About haemophilia

Haemophilia is a genetic disorder that impairs the blood’s ability to clot, leading to excessive bleeding from even minor injuries.

About haemophilia

Haemophilia is a hereditary bleeding disorder affecting approximately 1 in every 10,000 people1. People with haemophilia have either decreased, defective or absent production of blood clotting proteins. Bleeds often occur in the joints, particularly knees and ankles but they can also occur in the muscles, soft tissues, gastrointestinal tract and even the brain.

Trauma, major surgery, tooth extractions or other minor surgical operations require medical intervention to manage the associated bleeding. Without treatment bleeds are painful, can cause lasting damages and lead to impaired mobility.
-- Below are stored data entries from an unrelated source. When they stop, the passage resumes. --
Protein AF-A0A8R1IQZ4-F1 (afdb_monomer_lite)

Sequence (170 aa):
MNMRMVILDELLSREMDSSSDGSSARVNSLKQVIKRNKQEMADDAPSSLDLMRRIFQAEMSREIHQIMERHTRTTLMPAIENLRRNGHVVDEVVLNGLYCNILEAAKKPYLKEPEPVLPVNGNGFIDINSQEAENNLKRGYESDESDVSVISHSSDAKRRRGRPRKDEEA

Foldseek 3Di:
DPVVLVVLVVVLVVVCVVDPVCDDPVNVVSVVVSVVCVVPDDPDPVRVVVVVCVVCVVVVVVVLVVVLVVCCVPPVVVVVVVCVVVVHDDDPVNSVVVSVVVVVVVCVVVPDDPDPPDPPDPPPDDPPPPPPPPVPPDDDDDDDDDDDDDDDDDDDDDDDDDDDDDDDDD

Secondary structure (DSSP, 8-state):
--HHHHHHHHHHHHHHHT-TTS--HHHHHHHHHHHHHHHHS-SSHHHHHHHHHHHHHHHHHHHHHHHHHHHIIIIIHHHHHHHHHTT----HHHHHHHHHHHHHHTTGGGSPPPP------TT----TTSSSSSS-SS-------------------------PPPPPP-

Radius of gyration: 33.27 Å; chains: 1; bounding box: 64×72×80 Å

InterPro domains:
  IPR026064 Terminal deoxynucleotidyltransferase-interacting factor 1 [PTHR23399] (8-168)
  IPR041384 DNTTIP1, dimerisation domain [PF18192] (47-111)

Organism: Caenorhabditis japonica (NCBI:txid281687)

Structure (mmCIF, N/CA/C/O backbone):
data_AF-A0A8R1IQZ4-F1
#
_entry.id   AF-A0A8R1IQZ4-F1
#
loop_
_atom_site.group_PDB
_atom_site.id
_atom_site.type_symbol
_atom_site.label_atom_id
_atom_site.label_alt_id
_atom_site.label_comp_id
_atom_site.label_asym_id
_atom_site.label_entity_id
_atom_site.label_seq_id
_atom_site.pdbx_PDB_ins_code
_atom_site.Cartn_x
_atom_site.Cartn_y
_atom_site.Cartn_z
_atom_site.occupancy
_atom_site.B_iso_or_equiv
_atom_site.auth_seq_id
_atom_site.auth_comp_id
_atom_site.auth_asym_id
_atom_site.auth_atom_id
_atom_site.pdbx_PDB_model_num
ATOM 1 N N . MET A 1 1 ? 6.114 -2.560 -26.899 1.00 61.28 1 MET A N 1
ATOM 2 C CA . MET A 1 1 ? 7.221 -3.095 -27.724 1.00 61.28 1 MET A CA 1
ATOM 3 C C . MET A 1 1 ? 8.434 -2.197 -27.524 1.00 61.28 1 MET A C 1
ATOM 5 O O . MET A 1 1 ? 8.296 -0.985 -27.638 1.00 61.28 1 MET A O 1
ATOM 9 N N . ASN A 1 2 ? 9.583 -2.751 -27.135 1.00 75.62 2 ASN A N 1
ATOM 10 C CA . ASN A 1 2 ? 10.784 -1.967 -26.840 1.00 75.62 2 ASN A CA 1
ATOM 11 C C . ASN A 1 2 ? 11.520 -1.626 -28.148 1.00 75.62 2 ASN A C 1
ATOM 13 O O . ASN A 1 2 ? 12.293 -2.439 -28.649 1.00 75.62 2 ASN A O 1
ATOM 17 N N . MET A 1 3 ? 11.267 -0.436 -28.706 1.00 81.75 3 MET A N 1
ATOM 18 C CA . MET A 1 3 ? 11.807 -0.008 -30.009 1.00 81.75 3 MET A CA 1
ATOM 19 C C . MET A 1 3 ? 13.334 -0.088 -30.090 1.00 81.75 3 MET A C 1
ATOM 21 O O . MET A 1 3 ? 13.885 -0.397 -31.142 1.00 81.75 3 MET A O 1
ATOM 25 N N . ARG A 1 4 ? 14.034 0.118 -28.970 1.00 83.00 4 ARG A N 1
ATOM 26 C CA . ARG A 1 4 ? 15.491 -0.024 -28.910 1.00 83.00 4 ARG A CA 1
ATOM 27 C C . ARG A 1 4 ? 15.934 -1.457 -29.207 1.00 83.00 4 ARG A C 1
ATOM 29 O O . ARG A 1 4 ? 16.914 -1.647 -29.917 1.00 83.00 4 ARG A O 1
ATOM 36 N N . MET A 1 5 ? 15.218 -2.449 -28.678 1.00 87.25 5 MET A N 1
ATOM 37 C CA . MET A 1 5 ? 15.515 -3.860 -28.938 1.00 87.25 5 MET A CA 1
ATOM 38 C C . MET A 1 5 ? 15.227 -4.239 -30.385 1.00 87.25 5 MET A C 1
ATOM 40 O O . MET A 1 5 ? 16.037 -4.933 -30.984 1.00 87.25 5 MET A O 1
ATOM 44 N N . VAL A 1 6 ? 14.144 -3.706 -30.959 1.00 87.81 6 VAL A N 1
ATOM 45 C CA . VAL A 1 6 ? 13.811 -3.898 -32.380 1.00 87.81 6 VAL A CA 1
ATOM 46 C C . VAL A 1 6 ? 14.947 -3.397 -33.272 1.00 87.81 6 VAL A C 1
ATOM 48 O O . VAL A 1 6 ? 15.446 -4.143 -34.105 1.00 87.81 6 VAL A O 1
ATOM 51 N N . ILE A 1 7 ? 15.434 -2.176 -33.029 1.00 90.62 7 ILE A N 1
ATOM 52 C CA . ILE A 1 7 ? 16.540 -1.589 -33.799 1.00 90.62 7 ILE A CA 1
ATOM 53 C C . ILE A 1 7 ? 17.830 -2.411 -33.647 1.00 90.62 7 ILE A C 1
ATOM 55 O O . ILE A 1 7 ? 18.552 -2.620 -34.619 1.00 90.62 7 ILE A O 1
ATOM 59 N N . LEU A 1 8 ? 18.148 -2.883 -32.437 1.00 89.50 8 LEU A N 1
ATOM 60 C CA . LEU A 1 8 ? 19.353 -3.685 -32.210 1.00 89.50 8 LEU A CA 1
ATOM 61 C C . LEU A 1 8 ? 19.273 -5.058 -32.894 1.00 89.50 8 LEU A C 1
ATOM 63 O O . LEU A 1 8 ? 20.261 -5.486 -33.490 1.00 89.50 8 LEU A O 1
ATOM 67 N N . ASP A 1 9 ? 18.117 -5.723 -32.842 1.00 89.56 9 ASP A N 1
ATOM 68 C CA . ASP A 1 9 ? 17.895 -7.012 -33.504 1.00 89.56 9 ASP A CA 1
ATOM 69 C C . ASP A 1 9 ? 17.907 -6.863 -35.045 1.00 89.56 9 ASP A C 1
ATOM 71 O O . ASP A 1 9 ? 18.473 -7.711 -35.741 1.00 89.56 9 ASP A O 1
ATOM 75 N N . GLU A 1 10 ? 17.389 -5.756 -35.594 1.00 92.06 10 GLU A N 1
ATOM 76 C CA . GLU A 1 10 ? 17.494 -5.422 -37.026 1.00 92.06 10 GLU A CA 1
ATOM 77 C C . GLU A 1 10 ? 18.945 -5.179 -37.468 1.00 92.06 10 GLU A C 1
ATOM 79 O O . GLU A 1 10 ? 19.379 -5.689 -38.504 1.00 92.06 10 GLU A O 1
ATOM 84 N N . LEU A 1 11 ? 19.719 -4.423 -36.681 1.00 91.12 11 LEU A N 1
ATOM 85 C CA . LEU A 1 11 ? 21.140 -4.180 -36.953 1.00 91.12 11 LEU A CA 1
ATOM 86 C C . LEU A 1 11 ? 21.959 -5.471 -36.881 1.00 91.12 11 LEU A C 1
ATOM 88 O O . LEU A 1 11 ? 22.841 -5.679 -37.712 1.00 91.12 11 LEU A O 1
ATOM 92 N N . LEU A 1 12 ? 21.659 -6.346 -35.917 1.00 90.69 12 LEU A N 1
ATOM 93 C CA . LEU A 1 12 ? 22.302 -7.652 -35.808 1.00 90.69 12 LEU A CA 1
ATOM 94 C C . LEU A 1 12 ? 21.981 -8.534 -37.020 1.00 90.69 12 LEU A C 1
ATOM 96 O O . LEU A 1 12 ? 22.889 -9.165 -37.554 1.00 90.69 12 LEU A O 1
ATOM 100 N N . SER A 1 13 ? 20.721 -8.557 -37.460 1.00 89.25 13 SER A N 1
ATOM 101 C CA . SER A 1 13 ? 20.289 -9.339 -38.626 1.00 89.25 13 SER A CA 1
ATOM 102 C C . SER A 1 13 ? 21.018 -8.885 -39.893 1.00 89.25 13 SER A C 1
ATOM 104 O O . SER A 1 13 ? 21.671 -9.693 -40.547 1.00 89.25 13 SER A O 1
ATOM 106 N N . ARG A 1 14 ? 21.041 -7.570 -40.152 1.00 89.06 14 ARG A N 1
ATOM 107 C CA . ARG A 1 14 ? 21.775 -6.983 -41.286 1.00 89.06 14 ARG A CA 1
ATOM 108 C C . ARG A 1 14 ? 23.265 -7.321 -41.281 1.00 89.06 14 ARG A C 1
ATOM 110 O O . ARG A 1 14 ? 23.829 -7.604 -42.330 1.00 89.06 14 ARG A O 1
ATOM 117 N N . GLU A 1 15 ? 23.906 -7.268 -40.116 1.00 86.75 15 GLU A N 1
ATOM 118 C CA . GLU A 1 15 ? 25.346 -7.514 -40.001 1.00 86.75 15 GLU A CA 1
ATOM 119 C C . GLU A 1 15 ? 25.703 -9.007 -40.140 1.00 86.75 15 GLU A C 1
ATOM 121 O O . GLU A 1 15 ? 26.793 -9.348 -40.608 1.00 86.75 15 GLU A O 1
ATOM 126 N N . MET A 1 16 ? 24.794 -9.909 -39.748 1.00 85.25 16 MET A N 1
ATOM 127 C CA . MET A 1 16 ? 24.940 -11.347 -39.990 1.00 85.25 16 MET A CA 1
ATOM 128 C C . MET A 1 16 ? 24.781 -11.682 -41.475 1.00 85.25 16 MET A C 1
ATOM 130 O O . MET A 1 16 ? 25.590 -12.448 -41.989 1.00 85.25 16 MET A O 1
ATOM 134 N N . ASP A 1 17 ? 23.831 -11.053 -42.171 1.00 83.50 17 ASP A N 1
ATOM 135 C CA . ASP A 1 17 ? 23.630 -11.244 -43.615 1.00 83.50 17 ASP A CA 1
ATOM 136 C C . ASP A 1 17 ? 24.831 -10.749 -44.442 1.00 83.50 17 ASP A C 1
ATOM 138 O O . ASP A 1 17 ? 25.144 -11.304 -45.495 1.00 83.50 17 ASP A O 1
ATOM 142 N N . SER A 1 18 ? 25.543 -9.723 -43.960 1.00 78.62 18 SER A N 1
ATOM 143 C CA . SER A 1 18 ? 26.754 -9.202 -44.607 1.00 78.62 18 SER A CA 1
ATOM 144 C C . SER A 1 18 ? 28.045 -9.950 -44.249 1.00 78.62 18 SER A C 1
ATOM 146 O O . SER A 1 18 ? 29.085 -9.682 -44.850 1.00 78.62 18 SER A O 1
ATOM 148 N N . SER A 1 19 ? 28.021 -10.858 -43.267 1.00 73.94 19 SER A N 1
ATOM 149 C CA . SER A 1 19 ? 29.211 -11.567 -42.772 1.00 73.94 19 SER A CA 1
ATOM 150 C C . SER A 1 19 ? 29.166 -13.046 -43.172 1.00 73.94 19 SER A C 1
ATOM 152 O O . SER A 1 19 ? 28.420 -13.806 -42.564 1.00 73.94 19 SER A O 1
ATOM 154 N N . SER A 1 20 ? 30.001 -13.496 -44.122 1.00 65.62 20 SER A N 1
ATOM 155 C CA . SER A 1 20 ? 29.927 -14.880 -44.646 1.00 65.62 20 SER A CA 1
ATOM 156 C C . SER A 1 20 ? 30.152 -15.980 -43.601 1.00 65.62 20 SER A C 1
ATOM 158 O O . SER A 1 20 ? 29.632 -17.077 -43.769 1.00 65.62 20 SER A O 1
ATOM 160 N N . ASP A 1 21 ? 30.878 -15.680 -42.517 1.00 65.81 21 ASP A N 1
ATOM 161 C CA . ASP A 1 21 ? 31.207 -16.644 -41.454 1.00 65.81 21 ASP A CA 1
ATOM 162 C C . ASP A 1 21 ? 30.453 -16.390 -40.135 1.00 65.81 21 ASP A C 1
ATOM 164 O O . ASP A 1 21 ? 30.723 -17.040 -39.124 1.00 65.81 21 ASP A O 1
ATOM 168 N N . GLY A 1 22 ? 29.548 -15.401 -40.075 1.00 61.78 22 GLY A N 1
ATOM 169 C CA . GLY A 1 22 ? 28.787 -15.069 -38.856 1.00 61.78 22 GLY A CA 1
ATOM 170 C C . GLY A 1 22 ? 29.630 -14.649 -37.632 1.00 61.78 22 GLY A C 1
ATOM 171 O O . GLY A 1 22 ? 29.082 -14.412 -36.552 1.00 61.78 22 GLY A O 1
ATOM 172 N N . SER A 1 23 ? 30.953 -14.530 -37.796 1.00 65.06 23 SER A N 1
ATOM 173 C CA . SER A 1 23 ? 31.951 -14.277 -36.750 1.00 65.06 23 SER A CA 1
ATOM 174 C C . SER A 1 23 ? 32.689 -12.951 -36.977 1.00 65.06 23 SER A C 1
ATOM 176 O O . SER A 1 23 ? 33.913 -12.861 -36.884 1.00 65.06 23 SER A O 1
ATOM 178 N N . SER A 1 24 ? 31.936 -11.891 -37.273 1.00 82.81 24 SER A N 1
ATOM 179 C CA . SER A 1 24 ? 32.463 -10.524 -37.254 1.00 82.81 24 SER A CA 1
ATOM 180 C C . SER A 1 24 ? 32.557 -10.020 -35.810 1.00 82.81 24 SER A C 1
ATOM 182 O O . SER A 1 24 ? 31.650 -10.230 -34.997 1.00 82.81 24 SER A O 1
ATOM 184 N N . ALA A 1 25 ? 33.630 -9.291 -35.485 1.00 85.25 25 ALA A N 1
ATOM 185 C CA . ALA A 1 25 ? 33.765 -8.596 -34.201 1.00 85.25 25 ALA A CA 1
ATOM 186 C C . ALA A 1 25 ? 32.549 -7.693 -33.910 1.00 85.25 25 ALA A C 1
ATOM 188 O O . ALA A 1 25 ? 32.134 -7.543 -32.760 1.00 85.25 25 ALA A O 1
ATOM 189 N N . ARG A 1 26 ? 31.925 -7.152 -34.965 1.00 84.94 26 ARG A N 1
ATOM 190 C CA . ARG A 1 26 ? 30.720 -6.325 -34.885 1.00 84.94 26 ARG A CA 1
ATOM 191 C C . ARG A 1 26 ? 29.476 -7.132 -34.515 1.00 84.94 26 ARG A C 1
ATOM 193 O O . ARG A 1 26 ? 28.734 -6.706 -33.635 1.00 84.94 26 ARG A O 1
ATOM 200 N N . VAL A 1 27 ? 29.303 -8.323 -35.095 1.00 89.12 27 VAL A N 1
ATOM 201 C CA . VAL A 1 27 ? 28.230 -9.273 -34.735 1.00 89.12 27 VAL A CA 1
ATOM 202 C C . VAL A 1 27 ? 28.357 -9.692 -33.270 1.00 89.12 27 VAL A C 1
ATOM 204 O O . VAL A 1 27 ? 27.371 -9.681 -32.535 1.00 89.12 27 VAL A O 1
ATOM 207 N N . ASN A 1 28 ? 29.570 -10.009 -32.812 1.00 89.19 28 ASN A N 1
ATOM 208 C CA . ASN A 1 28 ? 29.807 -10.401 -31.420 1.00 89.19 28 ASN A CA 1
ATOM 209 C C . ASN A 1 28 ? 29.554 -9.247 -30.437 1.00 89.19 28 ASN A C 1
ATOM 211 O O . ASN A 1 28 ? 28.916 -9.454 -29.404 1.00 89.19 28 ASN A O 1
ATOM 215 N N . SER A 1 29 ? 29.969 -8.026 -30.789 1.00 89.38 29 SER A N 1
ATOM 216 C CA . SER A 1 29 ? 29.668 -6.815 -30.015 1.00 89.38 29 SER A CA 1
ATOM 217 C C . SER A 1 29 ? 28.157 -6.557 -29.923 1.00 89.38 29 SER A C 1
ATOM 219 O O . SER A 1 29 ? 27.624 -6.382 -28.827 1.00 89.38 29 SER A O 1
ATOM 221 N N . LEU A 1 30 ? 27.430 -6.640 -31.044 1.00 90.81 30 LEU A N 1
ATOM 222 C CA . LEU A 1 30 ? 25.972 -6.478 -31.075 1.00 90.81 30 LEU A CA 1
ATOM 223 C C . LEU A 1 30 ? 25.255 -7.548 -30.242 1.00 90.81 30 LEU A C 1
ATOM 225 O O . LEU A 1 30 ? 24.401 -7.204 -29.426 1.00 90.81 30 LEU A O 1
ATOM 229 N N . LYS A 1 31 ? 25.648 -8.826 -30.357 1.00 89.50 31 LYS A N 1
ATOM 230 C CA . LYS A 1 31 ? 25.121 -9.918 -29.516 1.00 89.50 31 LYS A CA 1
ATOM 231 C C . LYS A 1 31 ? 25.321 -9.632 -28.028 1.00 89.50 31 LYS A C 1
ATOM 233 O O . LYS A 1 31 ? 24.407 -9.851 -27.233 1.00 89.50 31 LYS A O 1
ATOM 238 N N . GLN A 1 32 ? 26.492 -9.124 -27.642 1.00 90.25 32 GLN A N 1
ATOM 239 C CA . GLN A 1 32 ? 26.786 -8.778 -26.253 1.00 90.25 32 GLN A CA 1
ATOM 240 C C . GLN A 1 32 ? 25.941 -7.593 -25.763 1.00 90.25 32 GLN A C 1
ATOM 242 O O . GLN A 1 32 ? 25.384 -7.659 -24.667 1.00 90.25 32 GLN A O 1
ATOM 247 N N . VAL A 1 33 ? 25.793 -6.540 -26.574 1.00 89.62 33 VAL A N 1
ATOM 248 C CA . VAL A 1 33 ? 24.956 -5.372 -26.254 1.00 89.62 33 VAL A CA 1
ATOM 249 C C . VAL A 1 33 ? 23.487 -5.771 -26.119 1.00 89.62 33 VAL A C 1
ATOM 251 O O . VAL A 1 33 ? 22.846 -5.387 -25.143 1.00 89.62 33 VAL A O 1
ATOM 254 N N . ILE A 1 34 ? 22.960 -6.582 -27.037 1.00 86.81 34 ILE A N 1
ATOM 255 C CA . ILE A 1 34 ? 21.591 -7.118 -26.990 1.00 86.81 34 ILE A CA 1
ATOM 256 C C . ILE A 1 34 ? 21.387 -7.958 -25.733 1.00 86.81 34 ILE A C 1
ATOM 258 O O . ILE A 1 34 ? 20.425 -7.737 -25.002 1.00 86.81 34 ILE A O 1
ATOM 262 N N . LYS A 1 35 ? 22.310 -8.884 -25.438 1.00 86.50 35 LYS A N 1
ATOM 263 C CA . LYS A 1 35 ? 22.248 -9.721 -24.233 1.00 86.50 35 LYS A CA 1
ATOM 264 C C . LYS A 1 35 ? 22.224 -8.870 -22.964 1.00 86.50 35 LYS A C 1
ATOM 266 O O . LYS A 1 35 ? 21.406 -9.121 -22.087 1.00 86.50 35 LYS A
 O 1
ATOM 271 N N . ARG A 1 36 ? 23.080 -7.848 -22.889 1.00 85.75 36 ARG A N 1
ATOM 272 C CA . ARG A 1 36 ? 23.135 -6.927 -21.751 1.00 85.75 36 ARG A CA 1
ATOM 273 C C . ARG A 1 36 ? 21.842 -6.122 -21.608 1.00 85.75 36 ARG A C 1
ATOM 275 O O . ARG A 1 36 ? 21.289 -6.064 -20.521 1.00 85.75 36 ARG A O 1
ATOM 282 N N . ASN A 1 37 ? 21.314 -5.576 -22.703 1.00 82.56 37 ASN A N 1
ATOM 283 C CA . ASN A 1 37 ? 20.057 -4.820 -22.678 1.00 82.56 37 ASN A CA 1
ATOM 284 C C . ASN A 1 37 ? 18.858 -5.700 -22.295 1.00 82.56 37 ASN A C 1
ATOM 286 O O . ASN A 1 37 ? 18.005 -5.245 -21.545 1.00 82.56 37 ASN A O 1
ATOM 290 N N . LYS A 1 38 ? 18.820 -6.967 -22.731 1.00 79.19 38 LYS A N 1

There are two types of haemophilia: haemophilia A and haemophilia B. People with haemophilia A have issues with the production of the blood clotting factor VIII. Those with haemophilia B have similar deficiencies with clotting factor IX.

Haemophilia is characterised as “severe” when the activity of the affected clotting factor is less than 1% of normal. Severe Haemophilia is often associated with spontaneous bleeding, not caused by injury. Haemophilia is moderate when clotting factor activity is between 1% and 5% of normal and “mild” when the relevant clotting factor activity is greater than 5%, but less than normal.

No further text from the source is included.